Russia and China have also conducted joint naval exercises, such as “Joint Sea” in the northern East China Sea and “Northern Interaction” in the Sea of Japan and the Sea of Okhotsk. Forecasts suggest that in the near future, they will hold joint drills in the Bering and Chukchi Seas. Such maneuvers would signal to world powers that China can rapidly deploy and sustain its naval forces in the Arctic if needed.

Western experts acknowledge that Russia outpaces the United States and its NATO allies in icebreaking capabilities. For decades—since Soviet times—Moscow has sought to develop a commercial shipping route along its Arctic coast. Until recently, Russia was thought to possess 46 icebreakers, including 18 polar-class vessels and two nuclear-powered ones, unique in the world. However, after sweeping sanctions were imposed on Russia in 2022 in response to its invasion of Ukraine, Moscow lost access to crucial Western technologies. It can no longer cooperate with Scandinavian countries or Canada in building new icebreakers, or even in servicing and modernizing existing ones. Neither China, nor India, nor the Gulf petro-monarchies can fill this gap. At most, they can procure counterfeit parts on the global market and resell them to Russia at inflated prices. Consequently, the actual number of Russia’s operational icebreakers remains unknown.
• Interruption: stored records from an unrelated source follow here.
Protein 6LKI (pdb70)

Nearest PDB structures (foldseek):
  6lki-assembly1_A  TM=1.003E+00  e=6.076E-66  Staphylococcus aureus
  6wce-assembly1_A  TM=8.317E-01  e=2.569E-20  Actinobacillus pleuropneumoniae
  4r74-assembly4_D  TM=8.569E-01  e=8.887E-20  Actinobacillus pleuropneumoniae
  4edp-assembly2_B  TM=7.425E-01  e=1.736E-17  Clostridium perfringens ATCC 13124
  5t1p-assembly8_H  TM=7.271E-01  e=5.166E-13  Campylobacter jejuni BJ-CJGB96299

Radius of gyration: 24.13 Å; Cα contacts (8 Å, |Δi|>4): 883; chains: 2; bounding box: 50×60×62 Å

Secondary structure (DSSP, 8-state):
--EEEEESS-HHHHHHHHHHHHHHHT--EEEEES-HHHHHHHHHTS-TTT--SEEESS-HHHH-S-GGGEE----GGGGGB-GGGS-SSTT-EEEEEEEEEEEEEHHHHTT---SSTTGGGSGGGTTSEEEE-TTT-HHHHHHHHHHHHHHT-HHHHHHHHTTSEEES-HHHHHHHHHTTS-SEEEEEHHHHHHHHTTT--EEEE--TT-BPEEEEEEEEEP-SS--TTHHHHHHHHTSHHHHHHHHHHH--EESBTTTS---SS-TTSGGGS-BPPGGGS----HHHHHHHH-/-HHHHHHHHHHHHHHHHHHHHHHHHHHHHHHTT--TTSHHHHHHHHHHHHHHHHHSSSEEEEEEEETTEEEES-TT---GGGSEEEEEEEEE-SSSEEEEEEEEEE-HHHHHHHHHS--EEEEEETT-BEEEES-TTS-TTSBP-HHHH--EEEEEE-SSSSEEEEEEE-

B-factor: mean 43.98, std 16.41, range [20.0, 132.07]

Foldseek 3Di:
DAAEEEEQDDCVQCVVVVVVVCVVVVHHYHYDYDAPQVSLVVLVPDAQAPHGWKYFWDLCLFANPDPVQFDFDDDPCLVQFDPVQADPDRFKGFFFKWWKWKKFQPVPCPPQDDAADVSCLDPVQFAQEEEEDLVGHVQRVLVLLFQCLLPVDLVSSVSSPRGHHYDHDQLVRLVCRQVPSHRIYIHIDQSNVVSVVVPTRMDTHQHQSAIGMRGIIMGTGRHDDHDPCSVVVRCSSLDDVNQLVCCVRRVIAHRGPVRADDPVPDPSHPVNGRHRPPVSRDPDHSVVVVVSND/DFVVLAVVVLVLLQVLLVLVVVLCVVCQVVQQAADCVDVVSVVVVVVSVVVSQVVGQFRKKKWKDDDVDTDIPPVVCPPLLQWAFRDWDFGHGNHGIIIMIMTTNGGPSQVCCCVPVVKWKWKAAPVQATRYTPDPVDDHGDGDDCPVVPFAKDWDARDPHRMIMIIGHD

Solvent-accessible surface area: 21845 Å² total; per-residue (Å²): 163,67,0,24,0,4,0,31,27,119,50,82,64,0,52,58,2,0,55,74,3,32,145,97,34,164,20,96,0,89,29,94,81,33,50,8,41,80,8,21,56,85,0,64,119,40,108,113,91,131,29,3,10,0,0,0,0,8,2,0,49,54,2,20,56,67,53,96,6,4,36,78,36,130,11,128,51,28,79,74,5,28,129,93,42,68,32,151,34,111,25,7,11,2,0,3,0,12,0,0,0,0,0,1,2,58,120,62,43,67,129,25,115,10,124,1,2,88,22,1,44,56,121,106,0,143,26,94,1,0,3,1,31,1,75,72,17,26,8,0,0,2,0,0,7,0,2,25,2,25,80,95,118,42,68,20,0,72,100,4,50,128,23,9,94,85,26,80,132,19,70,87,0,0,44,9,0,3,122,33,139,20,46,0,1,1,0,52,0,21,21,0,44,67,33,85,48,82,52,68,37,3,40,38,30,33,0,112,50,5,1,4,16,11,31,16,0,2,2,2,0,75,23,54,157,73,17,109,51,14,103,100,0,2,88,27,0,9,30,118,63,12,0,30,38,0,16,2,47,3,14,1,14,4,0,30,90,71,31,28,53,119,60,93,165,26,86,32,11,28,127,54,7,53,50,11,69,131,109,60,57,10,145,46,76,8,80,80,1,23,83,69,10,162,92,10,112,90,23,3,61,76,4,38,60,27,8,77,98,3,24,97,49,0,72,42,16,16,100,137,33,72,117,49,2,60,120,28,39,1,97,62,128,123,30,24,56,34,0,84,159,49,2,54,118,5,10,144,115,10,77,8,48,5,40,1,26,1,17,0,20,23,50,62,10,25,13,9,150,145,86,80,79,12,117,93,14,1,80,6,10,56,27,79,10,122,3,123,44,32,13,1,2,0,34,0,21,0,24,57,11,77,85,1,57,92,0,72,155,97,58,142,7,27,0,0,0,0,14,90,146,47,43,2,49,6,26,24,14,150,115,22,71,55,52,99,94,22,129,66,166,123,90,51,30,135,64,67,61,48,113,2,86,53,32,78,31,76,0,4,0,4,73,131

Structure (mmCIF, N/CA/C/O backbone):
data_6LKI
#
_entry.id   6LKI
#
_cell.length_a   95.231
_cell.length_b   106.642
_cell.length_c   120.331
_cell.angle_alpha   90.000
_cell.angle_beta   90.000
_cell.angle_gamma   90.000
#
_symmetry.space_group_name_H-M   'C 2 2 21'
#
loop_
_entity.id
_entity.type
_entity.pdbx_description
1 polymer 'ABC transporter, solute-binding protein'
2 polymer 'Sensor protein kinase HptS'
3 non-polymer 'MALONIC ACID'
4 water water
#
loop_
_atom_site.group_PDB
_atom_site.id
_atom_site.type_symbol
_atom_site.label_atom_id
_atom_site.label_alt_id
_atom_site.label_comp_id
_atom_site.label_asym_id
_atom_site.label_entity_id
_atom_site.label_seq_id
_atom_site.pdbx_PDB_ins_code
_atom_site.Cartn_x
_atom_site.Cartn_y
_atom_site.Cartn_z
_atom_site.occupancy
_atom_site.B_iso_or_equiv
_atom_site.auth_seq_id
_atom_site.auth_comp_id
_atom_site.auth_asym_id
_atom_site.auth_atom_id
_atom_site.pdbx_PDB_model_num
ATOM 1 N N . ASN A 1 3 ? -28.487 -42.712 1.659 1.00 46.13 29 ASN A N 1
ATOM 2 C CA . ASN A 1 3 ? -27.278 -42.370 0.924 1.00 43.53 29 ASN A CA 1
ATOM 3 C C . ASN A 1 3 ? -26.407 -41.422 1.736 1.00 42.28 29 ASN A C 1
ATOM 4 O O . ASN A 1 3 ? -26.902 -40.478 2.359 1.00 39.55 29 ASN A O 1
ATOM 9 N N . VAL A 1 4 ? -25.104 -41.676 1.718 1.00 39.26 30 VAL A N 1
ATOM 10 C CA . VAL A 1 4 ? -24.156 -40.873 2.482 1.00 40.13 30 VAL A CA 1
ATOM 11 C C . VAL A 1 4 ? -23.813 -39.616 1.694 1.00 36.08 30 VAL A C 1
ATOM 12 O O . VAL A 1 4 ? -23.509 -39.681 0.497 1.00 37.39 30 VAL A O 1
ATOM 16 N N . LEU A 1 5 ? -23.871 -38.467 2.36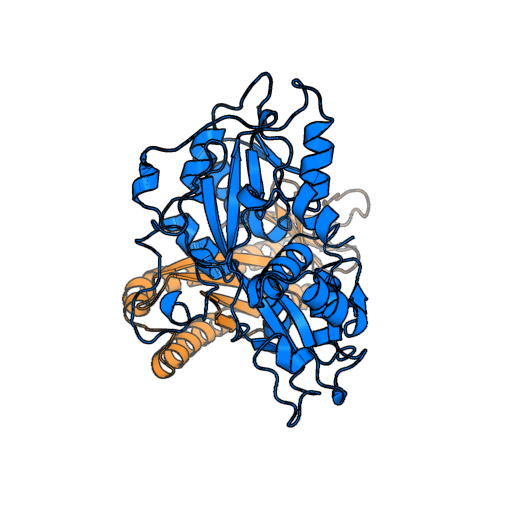4 1.00 35.91 31 LEU A N 1
ATOM 17 C CA . LEU A 1 5 ? -23.423 -37.206 1.785 1.00 33.53 31 LEU A CA 1
ATOM 18 C C . LEU A 1 5 ? -21.918 -37.073 1.999 1.00 38.65 31 LEU A C 1
ATOM 19 O O . LEU A 1 5 ? -21.445 -37.116 3.138 1.00 39.24 31 LEU A O 1
ATOM 24 N N . THR A 1 6 ? -21.167 -36.908 0.915 1.00 35.88 32 THR A N 1
ATOM 25 C CA . THR A 1 6 ? -19.711 -36.851 0.977 1.00 38.44 32 THR A CA 1
ATOM 26 C C . THR A 1 6 ? -19.238 -35.414 0.797 1.00 38.67 32 THR A C 1
ATOM 27 O O . THR A 1 6 ? -19.656 -34.729 -0.143 1.00 34.57 32 THR A O 1
ATOM 31 N N . VAL A 1 7 ? -18.361 -34.966 1.694 1.00 35.13 33 VAL A N 1
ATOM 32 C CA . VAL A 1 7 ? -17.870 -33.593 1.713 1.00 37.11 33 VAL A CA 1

The Northern Sea Route holds particular interest for China as the shortest shipping path to Europe. With this in mind, Beijing has in recent years launched an ambitious program to build its own icebreaker fleet. Today, China pursues two main strategies in the Arctic: substantial investment in critical and other infrastructure, and scientific research, including geological surveys, seabed mapping, and intelligence gathering.

In November 2024, the United States, Canada, and Finland responded to Russia and China’s growing Arctic presence by signing the Icebreaker Collaboration Effort (ICE Pact). The three nations agreed to share research, expertise, and capabilities in icebreaker construction. Commenting on the pact, U.S. Coast Guard Commandant Admiral Linda Fagan noted that while no Chinese research vessels had previously operated in the Arctic, by 2022 one appeared, in 2023 there were five, and in 2024 Russian and Chinese surface groups began operating together just 60 miles off Alaska’s coast. As she stressed, if such maneuvers had taken place near the U.S. East or West Coast, Washington would have reacted strongly. Fagan concluded that the U.S., Canada, and Finland must ensure year-round Arctic presence to safeguard sovereignty—requiring heavy icebreakers now and even more in the foreseeable future.
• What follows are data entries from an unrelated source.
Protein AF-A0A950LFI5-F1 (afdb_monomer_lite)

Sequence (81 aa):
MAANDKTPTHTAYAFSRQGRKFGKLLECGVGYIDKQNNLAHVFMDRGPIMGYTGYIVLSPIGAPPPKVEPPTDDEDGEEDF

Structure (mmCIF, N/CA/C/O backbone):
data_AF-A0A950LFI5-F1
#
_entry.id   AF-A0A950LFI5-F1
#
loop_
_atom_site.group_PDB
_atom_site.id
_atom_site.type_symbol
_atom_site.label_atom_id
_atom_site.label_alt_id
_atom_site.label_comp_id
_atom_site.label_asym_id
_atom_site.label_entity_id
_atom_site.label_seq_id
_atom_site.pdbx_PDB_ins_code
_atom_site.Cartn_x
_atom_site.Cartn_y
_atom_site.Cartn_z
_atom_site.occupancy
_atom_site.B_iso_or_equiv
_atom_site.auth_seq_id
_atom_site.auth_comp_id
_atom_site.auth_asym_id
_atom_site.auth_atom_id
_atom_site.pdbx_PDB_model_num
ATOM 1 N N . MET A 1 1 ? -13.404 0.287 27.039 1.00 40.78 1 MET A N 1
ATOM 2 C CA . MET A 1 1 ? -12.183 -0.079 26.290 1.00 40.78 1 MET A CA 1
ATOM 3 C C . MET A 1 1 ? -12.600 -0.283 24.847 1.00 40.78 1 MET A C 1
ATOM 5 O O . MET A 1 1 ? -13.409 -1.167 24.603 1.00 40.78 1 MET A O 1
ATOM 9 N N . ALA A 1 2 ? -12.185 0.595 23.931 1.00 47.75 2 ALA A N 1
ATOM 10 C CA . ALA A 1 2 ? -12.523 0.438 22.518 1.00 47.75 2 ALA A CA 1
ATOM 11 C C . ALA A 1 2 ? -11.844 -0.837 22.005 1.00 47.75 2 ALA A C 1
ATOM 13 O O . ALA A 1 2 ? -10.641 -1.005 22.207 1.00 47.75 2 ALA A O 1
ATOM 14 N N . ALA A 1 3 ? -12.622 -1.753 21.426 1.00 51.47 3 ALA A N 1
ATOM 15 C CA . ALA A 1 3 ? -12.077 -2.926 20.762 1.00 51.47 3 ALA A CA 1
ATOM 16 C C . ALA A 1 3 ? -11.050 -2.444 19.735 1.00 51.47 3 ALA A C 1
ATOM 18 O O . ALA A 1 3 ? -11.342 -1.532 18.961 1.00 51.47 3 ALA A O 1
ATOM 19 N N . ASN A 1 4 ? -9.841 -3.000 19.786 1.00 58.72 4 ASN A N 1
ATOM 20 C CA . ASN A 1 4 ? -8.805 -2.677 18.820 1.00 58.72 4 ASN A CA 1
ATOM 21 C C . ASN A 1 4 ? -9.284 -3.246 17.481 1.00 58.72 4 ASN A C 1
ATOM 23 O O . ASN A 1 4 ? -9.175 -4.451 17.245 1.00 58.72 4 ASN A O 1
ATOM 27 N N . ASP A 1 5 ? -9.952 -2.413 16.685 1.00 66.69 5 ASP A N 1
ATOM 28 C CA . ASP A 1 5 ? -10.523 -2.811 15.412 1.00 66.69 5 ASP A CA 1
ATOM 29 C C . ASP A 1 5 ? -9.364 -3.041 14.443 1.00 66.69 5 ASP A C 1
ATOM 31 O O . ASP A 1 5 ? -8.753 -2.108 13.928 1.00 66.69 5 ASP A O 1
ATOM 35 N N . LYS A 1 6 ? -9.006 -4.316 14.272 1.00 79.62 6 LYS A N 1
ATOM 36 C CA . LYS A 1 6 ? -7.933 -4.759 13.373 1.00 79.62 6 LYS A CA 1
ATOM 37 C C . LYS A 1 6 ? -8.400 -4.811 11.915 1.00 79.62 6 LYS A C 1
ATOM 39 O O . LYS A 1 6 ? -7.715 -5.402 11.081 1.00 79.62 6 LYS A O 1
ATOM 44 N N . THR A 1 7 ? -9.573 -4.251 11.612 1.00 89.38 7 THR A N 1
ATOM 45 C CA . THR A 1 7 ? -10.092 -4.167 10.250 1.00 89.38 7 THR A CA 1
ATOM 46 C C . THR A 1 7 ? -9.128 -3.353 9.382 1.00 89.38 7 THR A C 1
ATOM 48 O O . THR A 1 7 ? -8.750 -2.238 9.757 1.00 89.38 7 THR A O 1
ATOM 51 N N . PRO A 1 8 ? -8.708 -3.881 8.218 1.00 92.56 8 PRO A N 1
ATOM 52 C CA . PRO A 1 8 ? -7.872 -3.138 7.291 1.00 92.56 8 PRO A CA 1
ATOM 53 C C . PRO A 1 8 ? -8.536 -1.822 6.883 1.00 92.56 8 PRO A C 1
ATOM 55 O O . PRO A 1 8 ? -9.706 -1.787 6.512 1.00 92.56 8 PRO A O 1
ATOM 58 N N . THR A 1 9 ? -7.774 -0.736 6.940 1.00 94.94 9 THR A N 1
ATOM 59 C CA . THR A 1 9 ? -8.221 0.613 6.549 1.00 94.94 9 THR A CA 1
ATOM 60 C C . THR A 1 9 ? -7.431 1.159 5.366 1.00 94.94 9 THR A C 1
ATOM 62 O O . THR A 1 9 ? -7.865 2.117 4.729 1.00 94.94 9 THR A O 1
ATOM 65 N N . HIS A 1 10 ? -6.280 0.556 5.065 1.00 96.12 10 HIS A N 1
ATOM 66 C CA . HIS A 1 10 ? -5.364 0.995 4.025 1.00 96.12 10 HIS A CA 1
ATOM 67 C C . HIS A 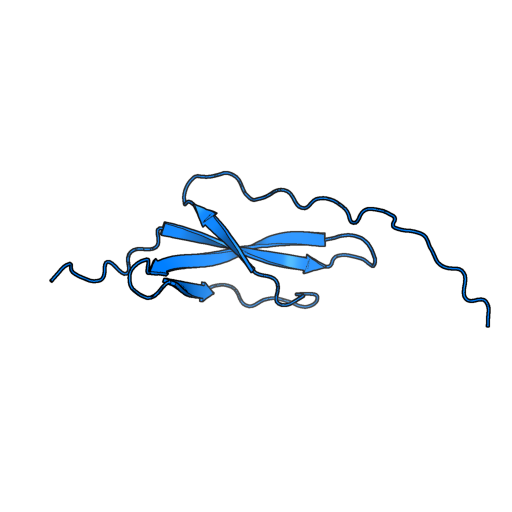1 10 ? -4.922 -0.179 3.149 1.00 96.12 10 HIS A C 1
ATOM 69 O O . HIS A 1 10 ? -4.741 -1.301 3.624 1.00 96.12 10 HIS A O 1
ATOM 75 N N . THR A 1 11 ? -4.692 0.108 1.877 1.00 95.81 11 THR A N 1
ATOM 76 C CA . THR A 1 11 ? -3.970 -0.749 0.941 1.00 95.81 11 THR A CA 1
ATOM 77 C C . THR A 1 11 ? -2.477 -0.441 1.033 1.00 95.81 11 THR A C 1
ATOM 79 O O . THR A 1 11 ? -2.081 0.727 1.084 1.00 95.81 11 THR A O 1
ATOM 82 N N . ALA A 1 12 ? -1.647 -1.481 1.054 1.00 93.50 12 ALA A N 1
ATOM 83 C CA . ALA A 1 12 ? -0.197 -1.366 1.080 1.00 93.50 12 ALA A CA 1
ATOM 84 C C . ALA A 1 12 ? 0.376 -1.456 -0.336 1.00 93.50 12 ALA A C 1
ATOM 86 O O . ALA A 1 12 ? 0.098 -2.400 -1.081 1.00 93.50 12 ALA A O 1
ATOM 87 N N . TYR A 1 13 ? 1.204 -0.476 -0.684 1.00 91.75 13 TYR A N 1
ATOM 88 C CA . TYR A 1 13 ? 1.913 -0.416 -1.951 1.00 91.75 13 TYR A CA 1
ATOM 89 C C . TYR A 1 13 ? 3.418 -0.441 -1.725 1.00 91.75 13 TYR A C 1
ATOM 91 O O . TYR A 1 13 ? 3.952 0.321 -0.924 1.00 91.75 13 TYR A O 1
ATOM 99 N N . ALA A 1 14 ? 4.092 -1.286 -2.487 1.00 89.00 14 ALA A N 1
ATOM 100 C CA . ALA A 1 14 ? 5.525 -1.491 -2.495 1.00 89.00 14 ALA A CA 1
ATOM 101 C C . ALA A 1 14 ? 6.157 -0.798 -3.707 1.00 89.00 14 ALA A C 1
ATOM 103 O O . ALA A 1 14 ? 5.686 -0.980 -4.832 1.00 89.00 14 ALA A O 1
ATOM 104 N N . PHE A 1 15 ? 7.246 -0.045 -3.524 1.00 87.94 15 PHE A N 1
ATOM 105 C CA . PHE A 1 15 ? 7.975 0.511 -4.666 1.00 87.94 15 PHE A CA 1
ATOM 106 C C . PHE A 1 15 ? 8.885 -0.530 -5.323 1.00 87.94 15 PHE A C 1
ATOM 108 O O . PHE A 1 15 ? 9.873 -0.990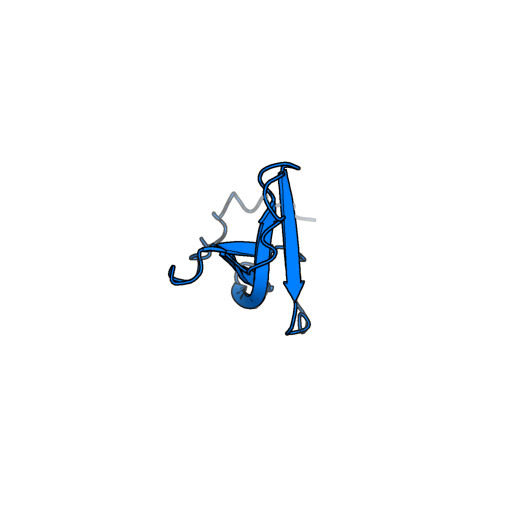 -4.747 1.00 87.94 15 PHE A O 1
ATOM 115 N N . SER A 1 16 ? 8.549 -0.888 -6.559 1.00 85.94 16 SER A N 1
ATOM 116 C CA . SER A 1 16 ? 9.339 -1.759 -7.421 1.00 85.94 16 SER A CA 1
ATOM 117 C C . SER A 1 16 ? 10.160 -0.912 -8.388 1.00 85.94 16 SER A C 1
ATOM 119 O O . SER A 1 16 ? 9.615 -0.182 -9.223 1.00 85.94 16 SER A O 1
ATOM 121 N N . ARG A 1 17 ? 11.484 -1.016 -8.279 1.00 84.38 17 ARG A N 1
ATOM 122 C CA . ARG A 1 17 ? 12.431 -0.370 -9.184 1.00 84.38 17 ARG A CA 1
ATOM 123 C C . ARG A 1 17 ? 12.438 -1.107 -10.524 1.00 84.38 17 ARG A C 1
ATOM 125 O O . ARG A 1 17 ? 12.659 -2.312 -10.565 1.00 84.38 17 ARG A O 1
ATOM 132 N N . GLN A 1 18 ? 12.237 -0.374 -11.617 1.00 82.62 18 GLN A N 1
ATOM 133 C CA . GLN A 1 18 ? 12.276 -0.918 -12.982 1.00 82.62 18 GLN A CA 1
ATOM 134 C C . GLN A 1 18 ? 13.491 -0.431 -13.791 1.00 82.62 18 GLN A C 1
ATOM 136 O O . GLN A 1 18 ? 13.778 -0.973 -14.853 1.00 82.62 18 GLN A O 1
ATOM 141 N N . GLY A 1 19 ? 14.237 0.551 -13.278 1.00 78.06 19 GLY A N 1
ATOM 142 C CA . GLY A 1 19 ? 15.483 1.045 -13.862 1.00 78.06 19 GLY A CA 1
ATOM 143 C C . GLY A 1 19 ? 16.255 1.938 -12.889 1.00 78.06 19 GLY A C 1
ATOM 144 O O . GLY A 1 19 ? 15.889 2.059 -11.719 1.00 78.06 19 GLY A O 1
ATOM 145 N N . ARG A 1 20 ? 17.338 2.590 -13.345 1.00 73.88 20 ARG A N 1
ATOM 146 C CA . ARG A 1 20 ? 18.191 3.397 -12.448 1.00 73.88 20 ARG A CA 1
ATOM 147 C C . ARG A 1 20 ? 17.425 4.558 -11.804 1.00 73.88 20 ARG A C 1
ATOM 149 O O . ARG A 1 20 ? 17.563 4.736 -10.596 1.00 73.88 20 ARG A O 1
ATOM 156 N N . LYS A 1 21 ? 16.609 5.259 -12.600 1.00 75.50 21 LYS A N 1
ATOM 157 C CA . LYS A 1 21 ? 15.863 6.474 -12.227 1.00 75.50 21 LYS A CA 1
ATOM 158 C C . LYS A 1 21 ? 14.331 6.294 -12.182 1.00 75.50 21 LYS A C 1
ATOM 160 O O . LYS A 1 21 ? 13.622 7.269 -11.988 1.00 75.50 21 LYS A O 1
ATOM 165 N N . PHE A 1 22 ? 13.789 5.086 -12.381 1.00 79.81 22 PHE A N 1
ATOM 166 C CA . PHE A 1 22 ? 12.330 4.901 -12.429 1.00 79.81 22 PHE A CA 1
ATOM 167 C C . PHE A 1 22 ? 11.844 3.582 -11.823 1.00 79.81 22 PHE A C 1
ATOM 169 O O . PHE A 1 22 ? 12.559 2.577 -11.741 1.00 79.81 22 PHE A O 1
ATOM 176 N N . GLY A 1 23 ? 10.582 3.597 -11.409 1.00 85.56 23 GLY A N 1
ATOM 177 C CA . GLY A 1 23 ? 9.877 2.464 -10.833 1.00 85.56 23 GLY A CA 1
ATOM 178 C C . GLY A 1 23 ? 8.394 2.769 -10.671 1.00 85.56 23 GLY A C 1
ATOM 179 O O . GLY A 1 23 ? 7.912 3.817 -11.100 1.00 85.56 23 GLY A O 1
ATOM 180 N N . LYS A 1 24 ? 7.666 1.839 -10.058 1.00 87.69 24 LYS A N 1
ATOM 181 C CA . LYS A 1 24 ? 6.225 1.963 -9.821 1.00 87.69 24 LYS A CA 1
ATOM 182 C C . LYS A 1 24 ? 5.833 1.399 -8.465 1.00 87.69 24 LYS A C 1
ATOM 184 O O . LYS A 1 24 ? 6.466 0.471 -7.963 1.00 87.69 24 LYS A O 1
ATOM 189 N N . LEU A 1 25 ? 4.756 1.938 -7.905 1.00 90.00 25 LEU A N 1
ATOM 190 C CA . LEU A 1 25 ? 4.095 1.367 -6.739 1.00 90.00 25 LEU A CA 1
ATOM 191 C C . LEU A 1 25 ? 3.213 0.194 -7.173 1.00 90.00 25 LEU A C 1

Another key fact: Russia operates 17 deepwater ports along the Arctic Ocean coast, while Canada—with a comparably long northern coastline—has none. Moreover, under Putin’s rule, Russia not only restored all Soviet-era Arctic military bases, many of them abandoned, but also began building entirely new ones.

Against this backdrop, Western analysts predict that Russia and China may soon sign an agreement on joint missile defense in the Sea of Okhotsk and Japan’s Northern Territories (the Russian-held Kuril Islands) as part of a shared ballistic missile early warning system.

Since 2019, joint air patrols and flights by Russian and Chinese strategic bombers have been recorded over the East China Sea and the Sea of Japan, near Japan and South Korea’s air defense identification zones. These patrols have regularly violated Japanese and South Korean airspace. In 2024, joint patrols also began near Alaska, close to the U.S. air defense identification zone, though without breaching U.S. airspace.

Russia and China also share an interest in disrupting critical undersea infrastructure belonging to Western states—particularly data and energy cables in northern waters, often in the Baltic Sea. In December 2024, the Russian oil tanker Eagle S was accused of damaging several marine facilities, including the Estlink 2 power line between Finland and Estonia. The following month, a Chinese tanker was accused of sabotaging submarine data cables in the Baltic.

Overall, most Russian and Chinese civilian vessels—fishing trawlers, supply ships, container carriers, and research platforms—sailing through Baltic and Arctic waters should be considered capable of dual-use operations: on the surface, underwater, and on the seabed.